--- TASK MATERIAL Enclosed Below ---

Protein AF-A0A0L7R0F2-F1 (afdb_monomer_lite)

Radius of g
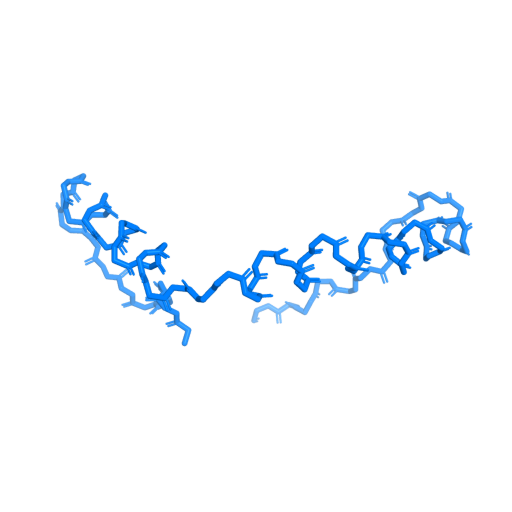yration: 16.26 Å; chains: 1; bounding box: 34×16×38 Å

Organism: NCBI:txid597456

pLDDT: mean 91.4
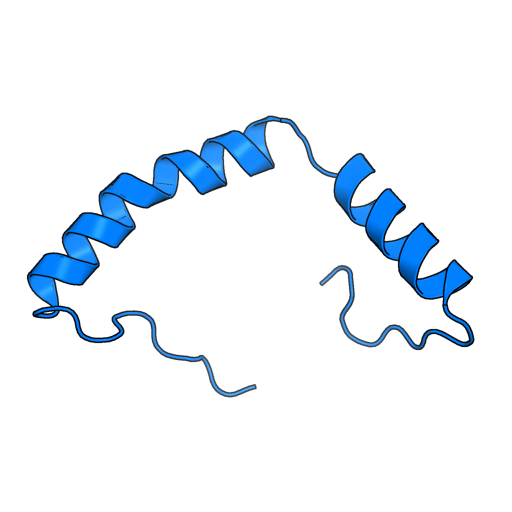5, std 13.15, range [40.78, 98.19]

Structure (mmCIF, N/CA/C/O backbone):
data_AF-A0A0L7R0F2-F1
#
_entry.id   AF-A0A0L7R0F2-F1
#
loop_
_atom_site.group_PDB
_atom_site.id
_atom_site.type_symbol
_atom_site.label_atom_id
_atom_site.label_alt_id
_atom_site.label_comp_id
_atom_site.label_asym_id
_atom_site.label_entity_id
_atom_site.label_seq_id
_atom_site.pdbx_PDB_ins_code
_atom_site.Cartn_x
_atom_site.Cartn_y
_atom_site.Cartn_z
_atom_site.occupancy
_atom_site.B_iso_or_equiv
_atom_site.auth_seq_id
_atom_site.auth_comp_id
_atom_site.auth_asym_id
_atom_site.auth_atom_id
_atom_site.pdbx_PDB_model_num
ATOM 1 N N . ASN A 1 1 ? -1.719 11.530 7.868 1.00 72.50 1 ASN A N 1
ATOM 2 C CA . ASN A 1 1 ? -1.298 10.112 7.830 1.00 72.50 1 ASN A CA 1
ATOM 3 C C . ASN A 1 1 ? -2.384 9.329 8.568 1.00 72.50 1 ASN A C 1
ATOM 5 O O . ASN A 1 1 ? -2.656 9.695 9.698 1.00 72.50 1 ASN A O 1
ATOM 9 N N . PHE A 1 2 ? -3.109 8.410 7.913 1.00 84.38 2 PHE A N 1
ATOM 10 C CA . PHE A 1 2 ? -4.412 7.903 8.408 1.00 84.38 2 PHE A CA 1
ATOM 11 C C . PHE A 1 2 ? -4.293 7.034 9.673 1.00 84.38 2 PHE A C 1
ATOM 13 O O . PHE A 1 2 ? -5.151 7.082 10.551 1.00 84.38 2 PHE A O 1
ATOM 20 N N . LEU A 1 3 ? -3.214 6.253 9.758 1.00 89.94 3 LEU A N 1
ATOM 21 C CA . LEU A 1 3 ? -2.969 5.302 10.848 1.00 89.94 3 LEU A CA 1
ATOM 22 C C . LEU A 1 3 ? -1.924 5.789 11.859 1.00 89.94 3 LEU A C 1
ATOM 24 O O . LEU A 1 3 ? -1.859 5.271 12.969 1.00 89.94 3 LEU A O 1
ATOM 28 N N . ARG A 1 4 ? -1.080 6.752 11.478 1.00 92.50 4 ARG A N 1
ATOM 29 C CA . ARG A 1 4 ? 0.014 7.229 12.334 1.00 92.50 4 ARG A CA 1
ATOM 30 C C . ARG A 1 4 ? -0.549 7.815 13.629 1.00 92.50 4 ARG A C 
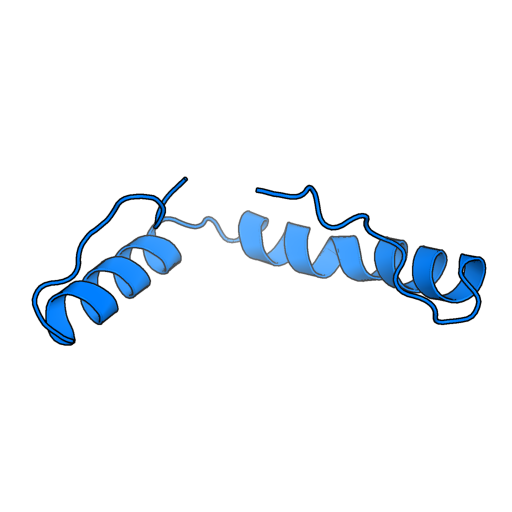1
ATOM 32 O O . ARG A 1 4 ? -1.530 8.547 13.577 1.00 92.50 4 ARG A O 1
ATOM 39 N N . GLU A 1 5 ? 0.099 7.491 14.750 1.00 91.44 5 GLU A N 1
ATOM 40 C CA . GLU A 1 5 ? -0.235 7.967 16.107 1.00 91.44 5 GLU A CA 1
ATOM 41 C C . GLU A 1 5 ? -1.607 7.516 16.647 1.00 91.44 5 GLU A C 1
ATOM 43 O O . GLU A 1 5 ? -1.985 7.897 17.754 1.00 91.44 5 GLU A O 1
ATOM 48 N N . LYS A 1 6 ? -2.338 6.642 15.936 1.00 92.25 6 LYS A N 1
ATOM 49 C CA . LYS A 1 6 ? -3.540 6.000 16.485 1.00 92.25 6 LYS A CA 1
ATOM 50 C C . LYS A 1 6 ? -3.167 4.856 17.431 1.00 92.25 6 LYS A C 1
ATOM 52 O O . LYS A 1 6 ? -2.322 4.023 17.110 1.00 92.25 6 LYS A O 1
ATOM 57 N N . ILE A 1 7 ? -3.851 4.790 18.572 1.00 94.38 7 ILE A N 1
ATOM 58 C CA . ILE A 1 7 ? -3.764 3.687 19.537 1.00 94.38 7 ILE A CA 1
ATOM 59 C C . ILE A 1 7 ? -5.070 2.894 19.463 1.00 94.38 7 ILE A C 1
ATOM 61 O O . ILE A 1 7 ? -6.143 3.452 19.687 1.00 94.38 7 ILE A O 1
ATOM 65 N N . PHE A 1 8 ? -4.979 1.598 19.169 1.00 96.19 8 PHE A N 1
ATOM 66 C CA . PHE A 1 8 ? -6.126 0.688 19.119 1.00 96.19 8 PHE A CA 1
ATOM 67 C C . PHE A 1 8 ? -6.238 -0.066 20.441 1.00 96.19 8 PHE A C 1
ATOM 69 O O . PHE A 1 8 ? -5.264 -0.671 20.888 1.00 96.19 8 PHE A O 1
ATOM 76 N N . ARG A 1 9 ? -7.408 -0.021 21.086 1.00 96.19 9 ARG A N 1
ATOM 77 C CA . ARG A 1 9 ? -7.614 -0.649 22.404 1.00 96.19 9 ARG A CA 1
ATOM 78 C C . ARG A 1 9 ? -8.049 -2.103 22.289 1.00 96.19 9 ARG A C 1
ATOM 80 O O . ARG A 1 9 ? -7.899 -2.869 23.236 1.00 96.19 9 ARG A O 1
ATOM 87 N N . ASN A 1 10 ? -8.587 -2.478 21.135 1.00 97.44 10 ASN A N 1
ATOM 88 C CA . ASN A 1 10 ? -9.007 -3.831 20.819 1.00 97.44 10 ASN A CA 1
ATOM 89 C C . ASN A 1 10 ? -8.904 -4.081 19.299 1.00 97.44 10 ASN A C 1
ATOM 91 O O . ASN A 1 10 ? -8.616 -3.179 18.506 1.00 97.44 10 ASN A O 1
ATOM 95 N N . LYS A 1 11 ? -9.128 -5.334 18.894 1.00 97.88 11 LYS A N 1
ATOM 96 C CA . LYS A 1 11 ? -9.097 -5.755 17.486 1.00 97.88 11 LYS A CA 1
ATOM 97 C C . LYS A 1 11 ? -10.168 -5.055 16.644 1.00 97.88 11 LYS A C 1
ATOM 99 O O . LYS A 1 11 ? -9.903 -4.720 15.494 1.00 97.88 11 LYS A O 1
ATOM 104 N N . GLU A 1 12 ? -11.365 -4.880 17.191 1.00 98.19 12 GLU A N 1
ATOM 105 C CA . GLU A 1 12 ? -12.508 -4.304 16.484 1.00 98.19 12 GLU A CA 1
ATOM 106 C C . GLU A 1 12 ? -12.246 -2.841 16.101 1.00 98.19 12 GLU A C 1
ATOM 108 O O . GLU A 1 12 ? -12.437 -2.479 14.943 1.00 98.19 12 GLU A O 1
ATOM 113 N N . ASP A 1 13 ? -11.660 -2.047 17.000 1.00 96.50 13 ASP A N 1
ATOM 114 C CA . ASP A 1 13 ? -11.231 -0.668 16.731 1.00 96.50 13 ASP A CA 1
ATOM 115 C C . ASP A 
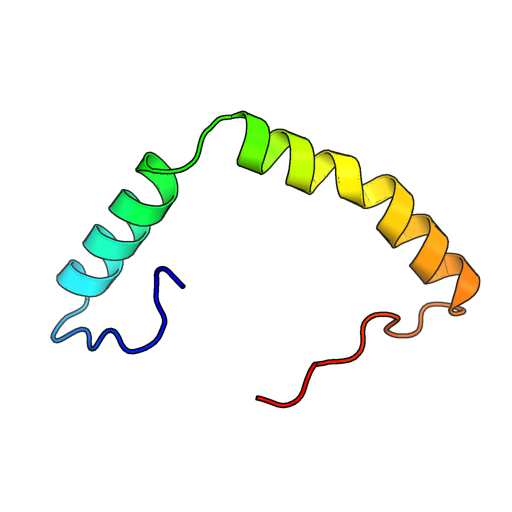1 13 ? -10.262 -0.596 15.538 1.00 96.50 13 ASP A C 1
ATOM 117 O O . ASP A 1 13 ? -10.373 0.284 14.676 1.00 96.50 13 ASP A O 1
ATOM 121 N N . ALA A 1 14 ? -9.300 -1.526 15.479 1.00 96.19 14 ALA A N 1
ATOM 122 C CA . ALA A 1 14 ? -8.316 -1.592 14.402 1.00 96.19 14 ALA A CA 1
ATOM 123 C C . ALA A 1 14 ? -8.960 -1.981 13.063 1.00 96.19 14 ALA A C 1
ATOM 125 O O . ALA A 1 14 ? -8.665 -1.370 12.034 1.00 96.19 14 ALA A O 1
ATOM 126 N N . VAL A 1 15 ? -9.867 -2.964 13.078 1.00 97.69 15 VAL A N 1
ATOM 127 C CA . VAL A 1 15 ? -10.604 -3.405 11.886 1.00 97.69 15 VAL A CA 1
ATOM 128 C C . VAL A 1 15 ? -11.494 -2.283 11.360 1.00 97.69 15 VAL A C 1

--- End of Enclosed TASK MATERIAL ---

Extract exactly and only the lines above from the line containing "ATOM 5 O O ." through the line containing "ATOM 29 C CA", both end lines included.

RESPONSE BELOW:
ATOM 5 O O . ASN A 1 1 ? -2.656 9.695 9.698 1.00 72.50 1 ASN A O 1
ATOM 9 N N . PHE A 1 2 ? -3.109 8.410 7.913 1.00 84.38 2 PHE A N 1
ATOM 10 C CA . PHE A 1 2 ? -4.412 7.903 8.408 1.00 84.38 2 PHE A CA 1
ATOM 11 C C . PHE A 1 2 ? -4.293 7.034 9.673 1.00 84.38 2 PHE A C 1
ATOM 13 O O . PHE A 1 2 ? -5.151 7.082 10.551 1.00 84.38 2 PHE A O 1
ATOM 20 N N . LEU A 1 3 ? -3.214 6.253 9.758 1.00 89.94 3 LEU A N 1
ATOM 21 C CA . LEU A 1 3 ? -2.969 5.302 10.848 1.00 89.94 3 LEU A CA 1
ATOM 22 C C . LEU A 1 3 ? -1.924 5.789 11.859 1.00 89.94 3 LEU A C 1
ATOM 24 O O . LEU A 1 3 ? -1.859 5.271 12.969 1.00 89.94 3 LEU A O 1
ATOM 28 N N . ARG A 1 4 ? -1.080 6.752 11.478 1.00 92.50 4 ARG A N 1
ATOM 29 C CA . ARG A 1 4 ? 0.014 7.229 12.334 1.00 92.50 4 ARG A CA 1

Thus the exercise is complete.